The Hechinger Report is a national nonprofit newsroom that reports on one topic: education. Sign up for our weekly newsletters to get stories like this delivered directly to your inbox. Consider supporting our stories and becoming a member today.

dual language programs
Oyster-Adams Bilingual School has the longest-running dual-language program in the D.C. Public Schools and is one of the most sought after, with hundreds of students on its waitlist. Credit: Tara García Mathewson/The Hechinger Report

WASHINGTON — Meri Kolbrener moved to a gentrified neighborhood in northwest D.C. so her children could get a guaranteed spot in the Oyster-Adams Bilingual School. The public school is not far from where Ivanka Trump and Jared Kushner live, a neighborhood that used to be predominantly Latino but changed color years ago. Now, many wealthy white parents, who once kept their children out of the District of Columbia Public Schools (DCPS), are flocking to programs like Oyster-Adams’ because, as Principal Mayra Canizales put it, “dual language became sexy.”
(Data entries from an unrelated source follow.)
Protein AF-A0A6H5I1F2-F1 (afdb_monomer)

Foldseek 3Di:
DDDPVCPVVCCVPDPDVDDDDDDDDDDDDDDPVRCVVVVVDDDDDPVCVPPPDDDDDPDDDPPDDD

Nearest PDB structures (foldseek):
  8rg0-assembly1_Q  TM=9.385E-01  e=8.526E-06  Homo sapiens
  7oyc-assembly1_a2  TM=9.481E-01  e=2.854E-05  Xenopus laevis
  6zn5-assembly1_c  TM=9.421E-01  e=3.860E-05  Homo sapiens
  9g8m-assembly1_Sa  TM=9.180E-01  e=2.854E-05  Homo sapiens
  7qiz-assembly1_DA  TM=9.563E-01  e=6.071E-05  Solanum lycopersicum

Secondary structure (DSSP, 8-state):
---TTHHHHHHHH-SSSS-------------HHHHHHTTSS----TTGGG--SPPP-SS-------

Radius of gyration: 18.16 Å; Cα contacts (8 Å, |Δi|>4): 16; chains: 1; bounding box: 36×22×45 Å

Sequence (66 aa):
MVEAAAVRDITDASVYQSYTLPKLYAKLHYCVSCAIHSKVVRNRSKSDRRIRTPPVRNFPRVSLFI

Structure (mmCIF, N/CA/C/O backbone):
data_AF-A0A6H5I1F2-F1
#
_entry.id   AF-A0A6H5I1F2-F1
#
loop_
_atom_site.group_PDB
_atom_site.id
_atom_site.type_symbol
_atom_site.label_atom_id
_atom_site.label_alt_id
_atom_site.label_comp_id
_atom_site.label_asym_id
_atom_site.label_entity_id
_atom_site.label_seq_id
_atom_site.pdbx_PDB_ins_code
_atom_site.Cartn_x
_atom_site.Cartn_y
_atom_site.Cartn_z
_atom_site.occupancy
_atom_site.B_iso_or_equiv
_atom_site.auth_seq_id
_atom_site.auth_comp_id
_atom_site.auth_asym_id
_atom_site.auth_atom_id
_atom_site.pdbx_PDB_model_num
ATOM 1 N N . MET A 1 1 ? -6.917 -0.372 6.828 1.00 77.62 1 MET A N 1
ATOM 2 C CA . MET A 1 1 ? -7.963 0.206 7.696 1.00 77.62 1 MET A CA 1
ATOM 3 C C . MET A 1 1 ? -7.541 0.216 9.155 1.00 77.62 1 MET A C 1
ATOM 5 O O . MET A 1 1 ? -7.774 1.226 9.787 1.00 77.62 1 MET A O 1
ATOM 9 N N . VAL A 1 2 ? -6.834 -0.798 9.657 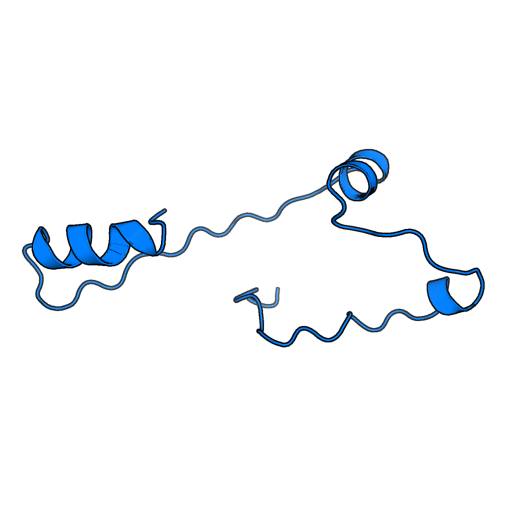1.00 87.12 2 VAL A N 1
ATOM 10 C CA . VAL A 1 2 ? -6.102 -0.717 10.935 1.00 87.12 2 VAL A CA 1
ATOM 11 C C . VAL A 1 2 ? -4.682 -1.236 10.701 1.00 87.12 2 VAL A C 1
ATOM 13 O O 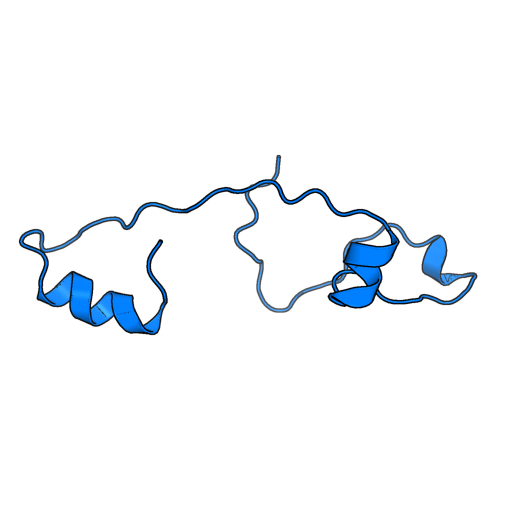. VAL A 1 2 ? -4.511 -2.201 9.952 1.00 87.12 2 VAL A O 1
ATOM 16 N N . GLU A 1 3 ? -3.674 -0.565 11.256 1.00 87.38 3 GLU A N 1
ATOM 17 C CA . GLU A 1 3 ? -2.275 -1.013 11.225 1.00 87.38 3 GLU A CA 1
ATOM 18 C C . GLU A 1 3 ? -2.006 -2.025 12.351 1.00 87.38 3 GLU A C 1
ATOM 20 O O . GLU A 1 3 ? -2.670 -1.981 13.379 1.00 87.38 3 GLU A O 1
ATOM 25 N N . ALA A 1 4 ? -1.025 -2.919 12.192 1.00 87.00 4 ALA A N 1
ATOM 26 C CA . ALA A 1 4 ? -0.752 -3.998 13.145 1.00 87.00 4 ALA A CA 1
ATOM 27 C C . ALA A 1 4 ? -0.528 -3.514 14.591 1.00 87.00 4 ALA A C 1
ATOM 29 O O . ALA A 1 4 ? -0.985 -4.176 15.520 1.00 87.00 4 ALA A O 1
ATOM 30 N N . ALA A 1 5 ? 0.126 -2.363 14.781 1.00 90.00 5 ALA A N 1
ATOM 31 C CA . ALA A 1 5 ? 0.337 -1.781 16.106 1.00 90.00 5 ALA A CA 1
ATOM 32 C C . ALA A 1 5 ? -0.983 -1.356 16.776 1.00 90.00 5 ALA A C 1
ATOM 34 O O . ALA A 1 5 ? -1.199 -1.649 17.946 1.00 90.00 5 ALA A O 1
ATOM 35 N N . ALA A 1 6 ? -1.896 -0.767 16.001 1.00 90.62 6 ALA A N 1
ATOM 36 C CA . ALA A 1 6 ? -3.183 -0.262 16.477 1.00 90.62 6 AL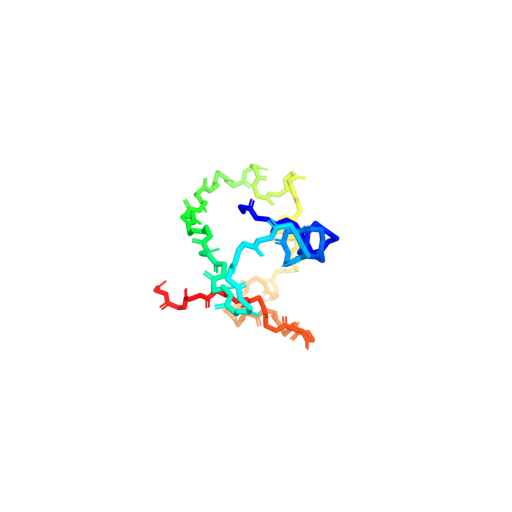A A CA 1
ATOM 37 C C . ALA A 1 6 ? -4.236 -1.362 16.712 1.00 90.62 6 ALA A C 1
ATOM 39 O O . ALA A 1 6 ? -5.334 -1.074 17.179 1.00 90.62 6 ALA A O 1
ATOM 40 N N . VAL A 1 7 ? -3.945 -2.627 16.379 1.00 90.12 7 VAL A N 1
ATOM 41 C CA . VAL A 1 7 ? -4.899 -3.730 16.589 1.00 90.12 7 VAL A CA 1
ATOM 42 C C . VAL A 1 7 ? -5.193 -3.925 18.076 1.00 90.12 7 VAL A C 1
ATOM 44 O O . VAL A 1 7 ? -6.349 -4.137 18.416 1.00 90.12 7 VAL A O 1
ATOM 47 N N . ARG A 1 8 ? -4.178 -3.821 18.945 1.00 89.75 8 ARG A N 1
ATOM 48 C CA . ARG A 1 8 ? -4.332 -4.031 20.396 1.00 89.75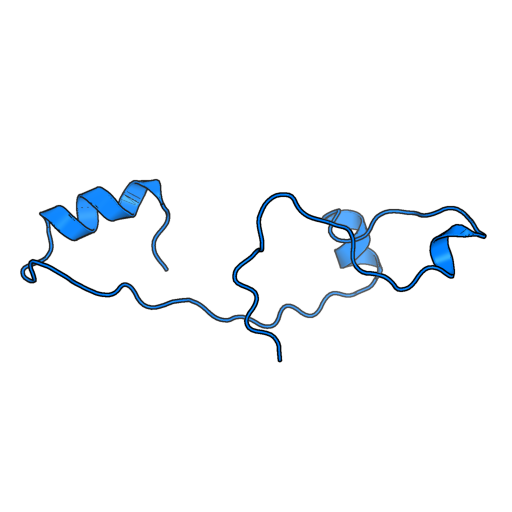 8 ARG A CA 1
ATOM 49 C C . ARG A 1 8 ? -5.193 -2.948 21.041 1.00 89.75 8 ARG A C 1
ATOM 51 O O . ARG A 1 8 ? -6.145 -3.258 21.744 1.00 89.75 8 ARG A O 1
ATOM 58 N N . ASP A 1 9 ? -4.919 -1.691 20.707 1.00 92.31 9 ASP A N 1
ATOM 59 C CA . ASP A 1 9 ? -5.678 -0.557 21.239 1.00 92.31 9 ASP A CA 1
ATOM 60 C C . ASP A 1 9 ? -7.160 -0.649 20.851 1.00 92.31 9 ASP A C 1
ATOM 62 O O . ASP A 1 9 ? -8.050 -0.355 21.646 1.00 92.31 9 ASP A O 1
ATOM 66 N N . ILE A 1 10 ? -7.439 -1.111 19.628 1.00 90.62 10 ILE A N 1
ATOM 67 C CA . ILE A 1 10 ? -8.809 -1.289 19.145 1.00 90.62 10 ILE A CA 1
ATOM 68 C C . ILE A 1 10 ? -9.485 -2.491 19.800 1.00 90.62 10 ILE A C 1
ATOM 70 O O . ILE A 1 10 ? -10.672 -2.396 20.098 1.00 90.62 10 ILE A O 1
ATOM 74 N N . THR A 1 11 ? -8.781 -3.605 20.029 1.00 89.69 11 THR A N 1
ATOM 75 C CA . THR A 1 11 ? -9.379 -4.750 20.732 1.00 89.69 11 THR A CA 1
ATOM 76 C C . THR A 1 11 ? -9.751 -4.387 22.163 1.00 89.69 11 THR A C 1
ATOM 78 O O . THR A 1 11 ? -10.856 -4.717 22.586 1.00 89.69 11 THR A O 1
ATOM 81 N N . ASP A 1 12 ? -8.893 -3.640 22.858 1.00 90.06 12 ASP A N 1
ATOM 82 C CA . ASP A 1 12 ? -9.104 -3.251 24.256 1.00 90.06 12 ASP A CA 1
ATOM 83 C C . ASP A 1 12 ? -10.203 -2.185 24.402 1.00 90.06 12 ASP A C 1
ATOM 85 O O . ASP A 1 12 ? -10.972 -2.208 25.361 1.00 90.06 12 ASP A O 1
ATOM 89 N N . ALA A 1 13 ? -10.316 -1.267 23.435 1.00 91.56 13 ALA A N 1
ATOM 90 C CA . ALA A 1 13 ? -11.353 -0.233 23.420 1.00 91.56 13 ALA A CA 1
ATOM 91 C C . ALA A 1 13 ? -12.698 -0.705 22.833 1.00 91.56 13 ALA A C 1
ATOM 93 O O . ALA A 1 13 ? -13.694 0.020 22.906 1.00 91.56 13 ALA A O 1
ATOM 94 N N . SER A 1 14 ? -12.749 -1.882 22.202 1.00 88.19 14 SER A N 1
ATOM 95 C CA . SER A 1 14 ? -13.973 -2.385 21.580 1.00 88.19 14 SER A CA 1
ATOM 96 C C . SER A 1 14 ? -14.926 -3.004 22.602 1.00 88.19 14 SER A C 1
ATOM 98 O O . SER A 1 14 ? -14.528 -3.726 23.505 1.00 88.19 14 SER A O 1
ATOM 100 N N . VAL A 1 15 ? -16.227 -2.765 22.418 1.00 92.25 15 VAL A N 1
ATOM 101 C CA . VAL A 1 15 ? -17.281 -3.379 23.250 1.00 92.25 15 VAL A CA 1
ATOM 102 C C . VAL A 1 15 ? -17.393 -4.893 22.997 1.00 92.25 15 VAL A C 1
ATOM 104 O O . VAL A 1 15 ? -17.888 -5.639 23.839 1.00 92.25 15 VAL A O 1
ATOM 107 N N . TYR A 1 16 ? -16.940 -5.365 21.832 1.00 89.88 16 TYR A N 1
ATOM 108 C CA . TYR A 1 16 ? -17.025 -6.766 21.429 1.00 89.88 16 TYR A CA 1
ATOM 109 C C . TYR A 1 16 ? -15.740 -7.527 21.773 1.00 89.88 16 TYR A C 1
ATOM 111 O O . TYR A 1 16 ? -14.678 -7.205 21.256 1.00 89.88 16 TYR A O 1
ATOM 119 N N . GLN A 1 17 ? -15.856 -8.628 22.523 1.00 83.00 17 GLN A N 1
ATOM 120 C CA . GLN A 1 17 ? -14.713 -9.476 22.903 1.00 83.00 17 GLN A CA 1
ATOM 121 C C . GLN A 1 17 ? -13.947 -10.071 21.703 1.00 83.00 17 GLN A C 1
ATOM 123 O O . GLN A 1 17 ? -12.759 -10.370 21.797 1.00 83.00 17 GLN A O 1
ATOM 128 N N . SER A 1 18 ? -14.623 -10.278 20.568 1.00 83.81 18 SER A N 1
ATOM 129 C CA . SER A 1 18 ? -13.996 -10.731 19.323 1.00 83.81 18 SER A CA 1
ATOM 130 C C . SER A 1 18 ? -14.614 -10.013 18.127 1.00 83.81 18 SER A C 1
ATOM 132 O O . SER A 1 18 ? -15.698 -10.353 17.659 1.00 83.81 18 SER A O 1
ATOM 134 N N . TYR A 1 19 ? -13.925 -8.983 17.637 1.00 87.25 19 TYR A N 1
ATOM 135 C CA . TYR A 1 19 ? -14.343 -8.235 16.456 1.00 87.25 19 TYR A CA 1
ATOM 136 C C . TYR A 1 19 ? -13.447 -8.562 15.260 1.00 87.25 19 TYR A C 1
ATOM 138 O O . TYR A 1 19 ? -12.231 -8.362 15.290 1.00 87.25 19 TYR A O 1
ATOM 146 N N . THR A 1 20 ? -14.042 -9.057 14.173 1.00 86.88 20 THR A N 1
ATOM 147 C CA . THR A 1 20 ? -13.307 -9.290 12.928 1.00 86.88 20 THR A CA 1
ATOM 148 C C . THR A 1 20 ? -13.072 -7.965 12.217 1.00 86.88 20 THR A C 1
ATOM 150 O O . THR A 1 20 ? -14.000 -7.379 11.657 1.00 86.88 20 THR A O 1
ATOM 153 N N . LEU A 1 21 ? -11.822 -7.501 12.203 1.00 86.50 21 LEU A N 1
ATOM 154 C CA . LEU A 1 21 ? -11.463 -6.280 11.490 1.00 86.50 21 LEU A CA 1
ATOM 155 C C . LEU A 1 21 ? -11.678 -6.458 9.976 1.00 86.50 21 LEU A C 1
ATOM 157 O O . LEU A 1 21 ? -11.172 -7.430 9.397 1.00 86.50 21 LEU A O 1
ATOM 161 N N . PRO A 1 22 ? -12.387 -5.528 9.308 1.00 88.88 22 PRO A N 1
ATOM 162 C CA . PRO A 1 22 ? -12.539 -5.596 7.865 1.00 88.88 22 PRO A CA 1
ATOM 163 C C . PRO A 1 22 ? -11.178 -5.436 7.161 1.00 88.88 22 PRO A C 1
ATOM 165 O O . PRO A 1 22 ? -10.190 -4.953 7.727 1.00 88.88 22 PRO A O 1
ATOM 168 N N . LYS A 1 23 ? -11.102 -5.865 5.897 1.00 86.75 23 LYS A N 1
ATOM 169 C CA . LYS A 1 23 ? -9.904 -5.729 5.053 1.00 86.75 23 LYS A CA 1
ATOM 170 C C . LYS A 1 23 ? -10.140 -4.675 3.981 1.00 86.75 23 LYS A C 1
ATOM 172 O O . LYS A 1 23 ? -11.227 -4.578 3.423 1.00 86.75 23 LYS A O 1
ATOM 177 N N . LEU A 1 24 ? -9.102 -3.894 3.680 1.00 86.88 24 LEU A N 1
ATOM 178 C CA . LEU A 1 24 ? -9.137 -2.932 2.581 1.00 86.88 24 LEU A CA 1
ATOM 179 C C . LEU A 1 24 ? -8.634 -3.612 1.309 1.00 86.88 24 LEU A C 1
ATOM 181 O O . LEU A 1 24 ? -7.487 -4.056 1.257 1.00 86.88 24 LEU A O 1
ATOM 185 N N . TYR A 1 25 ? -9.491 -3.668 0.295 1.00 89.62 25 TYR A N 1
ATOM 186 C CA . TYR A 1 25 ? -9.159 -4.195 -1.022 1.00 89.62 25 TYR A CA 1
ATOM 187 C C . TYR A 1 25 ? -9.036 -3.041 -2.010 1.00 89.62 25 TYR A C 1
ATOM 189 O O . TYR A 1 25 ? -9.987 -2.298 -2.226 1.00 89.62 25 TYR A O 1
ATOM 197 N N . ALA A 1 26 ? -7.857 -2.892 -2.609 1.00 89.06 26 ALA A N 1
ATOM 198 C CA . ALA A 1 26 ? -7.600 -1.893 -3.637 1.00 89.06 26 ALA A CA 1
ATOM 199 C C . ALA A 1 26 ? -6.809 -2.531 -4.780 1.00 89.06 26 ALA A C 1
ATOM 201 O O . ALA A 1 26 ? -5.756 -3.134 -4.555 1.00 89.06 26 ALA A O 1
ATOM 202 N N . LYS A 1 27 ? -7.307 -2.390 -6.013 1.00 90.50 27 LYS A N 1
ATOM 203 C CA . LYS A 1 27 ? -6.582 -2.801 -7.218 1.00 90.50 27 LYS A CA 1
ATOM 204 C C . LYS A 1 27 ? -5.732 -1.626 -7.697 1.00 90.50 27 LYS A C 1
ATOM 206 O O . LYS A 1 27 ? -6.249 -0.655 -8.238 1.00 90.50 27 LYS A O 1
ATOM 211 N N . LEU A 1 28 ? -4.428 -1.706 -7.454 1.00 90.56 28 LEU A N 1
ATOM 212 C CA . LEU A 1 28 ? -3.484 -0.652 -7.819 1.00 90.56 28 LEU A CA 1
ATOM 213 C C . LEU A 1 28 ? -2.979 -0.884 -9.247 1.00 90.56 28 LEU A C 1
ATOM 215 O O . LEU A 1 28 ? -2.268 -1.854 -9.510 1.00 90.56 28 LEU A O 1
ATOM 219 N N . HIS A 1 29 ? -3.346 0.016 -10.159 1.00 93.50 29 HIS A N 1
ATOM 220 C CA . HIS A 1 29 ? -2.819 0.054 -11.520 1.00 93.50 29 HIS A CA 1
ATOM 221 C C . HIS A 1 29 ? -1.702 1.092 -11.607 1.00 93.50 29 HIS A C 1
ATOM 223 O O . HIS A 1 29 ? -1.896 2.255 -11.261 1.00 93.50 29 HIS A O 1
ATOM 229 N N . TYR A 1 30 ? -0.530 0.670 -12.078 1.00 94.25 30 TYR A N 1
ATOM 230 C CA . TYR A 1 30 ? 0.637 1.534 -12.213 1.00 94.25 30 TYR A CA 1
ATOM 231 C C . TYR A 1 30 ? 1.038 1.690 -13.672 1.00 94.25 30 TYR A C 1
ATOM 233 O O . TYR A 1 30 ? 1.038 0.729 -14.441 1.00 94.25 30 TYR A O 1
ATOM 241 N N . CYS A 1 31 ? 1.471 2.898 -14.019 1.00 96.31 31 CYS A N 1
ATOM 242 C CA . CYS A 1 31 ? 2.246 3.128 -15.225 1.00 96.31 31 CYS A CA 1
ATOM 243 C C . CYS A 1 31 ? 3.640 2.467 -15.109 1.00 96.31 31 CYS A C 1
ATOM 245 O O . CYS A 1 31 ? 4.127 2.226 -13.999 1.00 96.31 31 CYS A O 1
ATOM 247 N N . VAL A 1 32 ? 4.316 2.186 -16.232 1.00 93.94 32 VAL A N 1
ATOM 248 C CA . VAL A 1 32 ? 5.630 1.502 -16.215 1.00 93.94 32 VAL A CA 1
ATOM 249 C C . VAL A 1 32 ? 6.671 2.296 -15.415 1.00 93.94 32 VAL A C 1
ATOM 251 O O . VAL A 1 32 ? 7.385 1.720 -14.595 1.00 93.94 32 VAL A O 1
ATOM 254 N N . SER A 1 33 ? 6.722 3.620 -15.586 1.00 96.62 33 SER A N 1
ATOM 255 C CA . SER A 1 33 ? 7.639 4.491 -14.836 1.00 96.62 33 SER A CA 1
ATOM 256 C C . SER A 1 33 ? 7.322 4.506 -13.337 1.00 96.62 33 SER A C 1
ATOM 258 O O . SER A 1 33 ? 8.228 4.364 -12.517 1.00 96.62 33 SER A O 1
ATOM 260 N N . CYS A 1 34 ? 6.039 4.569 -12.972 1.00 95.38 34 CYS A N 1
ATOM 261 C CA . CYS A 1 34 ? 5.545 4.529 -11.596 1.00 95.38 34 CYS A CA 1
ATOM 262 C C . CYS A 1 34 ? 5.993 3.249 -10.863 1.00 95.38 34 CYS A C 1
ATOM 264 O O . CYS A 1 34 ? 6.455 3.292 -9.719 1.00 95.38 34 CYS A O 1
ATOM 266 N N . ALA A 1 35 ? 5.875 2.099 -11.535 1.00 95.75 35 ALA A N 1
ATOM 267 C CA . ALA A 1 35 ? 6.213 0.792 -10.973 1.00 95.75 35 ALA A CA 1
ATOM 268 C C . ALA A 1 35 ? 7.724 0.611 -10.751 1.00 95.75 35 ALA A C 1
ATOM 270 O O . ALA A 1 35 ? 8.132 -0.050 -9.792 1.00 95.75 35 ALA A O 1
ATOM 271 N N . ILE A 1 36 ? 8.555 1.204 -11.615 1.00 95.69 36 ILE A N 1
ATOM 272 C CA . ILE A 1 36 ? 10.017 1.187 -11.472 1.00 95.69 36 ILE A CA 1
ATOM 273 C C . ILE A 1 36 ? 10.450 2.158 -10.368 1.00 95.69 36 ILE A C 1
ATOM 275 O O . ILE A 1 36 ? 11.244 1.786 -9.505 1.00 95.69 36 ILE A O 1
ATOM 279 N N . HIS A 1 37 ? 9.890 3.372 -10.342 1.00 95.69 37 HIS A N 1
ATOM 280 C CA . HIS A 1 37 ? 10.221 4.397 -9.348 1.00 95.69 37 HIS A CA 1
ATOM 281 C C . HIS A 1 37 ? 9.912 3.943 -7.910 1.00 95.69 37 HIS A C 1
ATOM 283 O O . HIS A 1 37 ? 10.758 4.047 -7.024 1.00 95.69 37 HIS A O 1
ATOM 289 N N . SER A 1 38 ? 8.738 3.345 -7.693 1.00 95.50 38 SER A N 1
ATOM 290 C CA . SER A 1 38 ? 8.319 2.789 -6.394 1.00 95.50 38 SER A CA 1
ATOM 291 C C . SER A 1 38 ? 8.961 1.436 -6.050 1.00 95.50 38 SER A C 1
ATOM 293 O O . SER A 1 38 ? 8.659 0.854 -5.008 1.00 95.50 38 SER A O 1
ATOM 295 N N . LYS A 1 39 ? 9.855 0.919 -6.908 1.00 92.31 39 LYS A N 1
ATOM 296 C CA . LYS A 1 39 ? 10.561 -0.366 -6.739 1.00 92.31 39 LYS A CA 1
ATOM 297 C C . LYS A 1 39 ? 9.627 -1.581 -6.643 1.00 92.31 39 LYS A C 1
ATOM 299 O O . LYS A 1 39 ? 10.020 -2.620 -6.105 1.00 92.31 39 LYS A O 1
ATOM 304 N N . VAL A 1 40 ? 8.413 -1.477 -7.187 1.00 91.62 40 VAL A N 1
ATOM 305 C CA . VAL A 1 40 ? 7.481 -2.607 -7.325 1.00 91.62 40 VAL A CA 1
ATOM 306 C C . VAL A 1 40 ? 8.021 -3.608 -8.348 1.00 91.62 40 VAL A C 1
ATOM 308 O O . VAL A 1 40 ? 7.988 -4.815 -8.108 1.00 91.62 40 VAL A O 1
ATOM 311 N N . VAL A 1 41 ? 8.577 -3.109 -9.456 1.00 92.38 41 VAL A N 1
ATOM 312 C CA . VAL A 1 41 ? 9.285 -3.896 -10.478 1.00 92.38 41 VAL A CA 1
ATOM 313 C C . VAL A 1 41 ? 10.763 -3.503 -10.487 1.00 92.38 41 VAL A C 1
ATOM 315 O O . VAL A 1 41 ? 11.110 -2.343 -10.277 1.00 92.38 41 VAL A O 1
ATOM 318 N N . ARG A 1 42 ? 11.649 -4.473 -10.736 1.00 91.31 42 ARG A N 1
ATOM 319 C CA . ARG A 1 42 ? 13.105 -4.274 -10.832 1.00 91.31 42 ARG A CA 1
ATOM 320 C C . ARG A 1 42 ? 13.602 -4.643 -12.228 1.00 91.31 42 ARG A C 1
ATOM 322 O O . ARG A 1 42 ? 13.014 -5.506 -12.883 1.00 91.31 42 ARG A O 1
ATOM 329 N N . ASN A 1 43 ? 14.688 -4.012 -12.676 1.00 91.25 43 ASN A N 1
ATOM 330 C CA . ASN A 1 43 ? 15.330 -4.385 -13.936 1.00 91.25 43 ASN A CA 1
ATOM 331 C C . ASN A 1 43 ? 15.882 -5.819 -13.844 1.00 91.25 43 ASN A C 1
ATOM 333 O O . ASN A 1 43 ? 16.490 -6.190 -12.843 1.00 91.25 43 ASN A O 1
ATOM 337 N N . ARG A 1 44 ? 15.662 -6.610 -14.896 1.00 92.81 44 ARG A N 1
ATOM 338 C CA . ARG A 1 44 ? 16.120 -8.000 -15.033 1.00 92.81 44 ARG A CA 1
ATOM 339 C C . ARG A 1 44 ? 16.988 -8.138 -16.281 1.00 92.81 44 ARG A C 1
ATOM 341 O O . ARG A 1 44 ? 16.789 -7.388 -17.246 1.00 92.81 44 ARG A O 1
ATOM 348 N N . SER A 1 45 ? 17.906 -9.104 -16.272 1.00 94.62 45 SER A N 1
ATOM 349 C CA . SER A 1 45 ? 18.761 -9.429 -17.420 1.00 94.62 45 SER A CA 1
ATOM 350 C C . SER A 1 45 ? 17.931 -9.860 -18.646 1.00 94.62 45 SER A C 1
ATOM 352 O O . SER A 1 45 ? 16.738 -10.159 -18.539 1.00 94.62 45 SER A O 1
ATOM 354 N N . LYS A 1 46 ? 18.540 -9.888 -19.841 1.00 94.56 46 LYS A N 1
ATOM 355 C CA . LYS A 1 46 ? 17.829 -10.240 -21.086 1.00 94.56 46 LYS A CA 1
ATOM 356 C C . LYS A 1 46 ? 17.222 -11.649 -21.036 1.00 94.56 46 LYS A C 1
ATOM 358 O O . LYS A 1 46 ? 16.100 -11.823 -21.511 1.00 94.56 46 LYS A O 1
ATOM 363 N N . SER A 1 47 ? 17.930 -12.624 -20.460 1.00 94.56 47 SER A N 1
ATOM 364 C CA . SER A 1 47 ? 17.427 -13.989 -20.253 1.00 94.56 47 SER A CA 1
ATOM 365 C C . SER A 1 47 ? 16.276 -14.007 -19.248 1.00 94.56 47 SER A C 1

Website for U.S. News & World Report
Website for Univision
This story also appeared in U.S. News & World Report and Univision

The school has a waitlist of nearly 800 applicants, the vast majority of whom are native English speakers; from that majority, maybe five will get in. Kolbrener, though, doesn’t have to worry. Families who own a home within the school’s attendance boundary have a guaranteed right to enroll. It’s only those outside of the neighborhood who end up on the waitlist.

While neither Kolbrener nor her husband speak Spanish, all three of their children do. At Oyster-Adams, half of the classes are taught in Spanish, so their kids get about three hours of instruction in the language every day, plus additional supports as necessary.

Rosa Zelaya’s child, on the other hand, gets just one 45-minute Spanish class per week at Truesdell Education Campus, north of downtown. There, 67 percent of students are Latino and nearly half speak Spanish better than they speak English, but they don’t get to build on their native language during the school day. Zelaya worries that her children won’t ever learn to read and write in Spanish. Even with the head start they get at home, Zelaya’s children will almost certainly leave DCPS with lower literacy skills in Spanish than Kolbrener’s.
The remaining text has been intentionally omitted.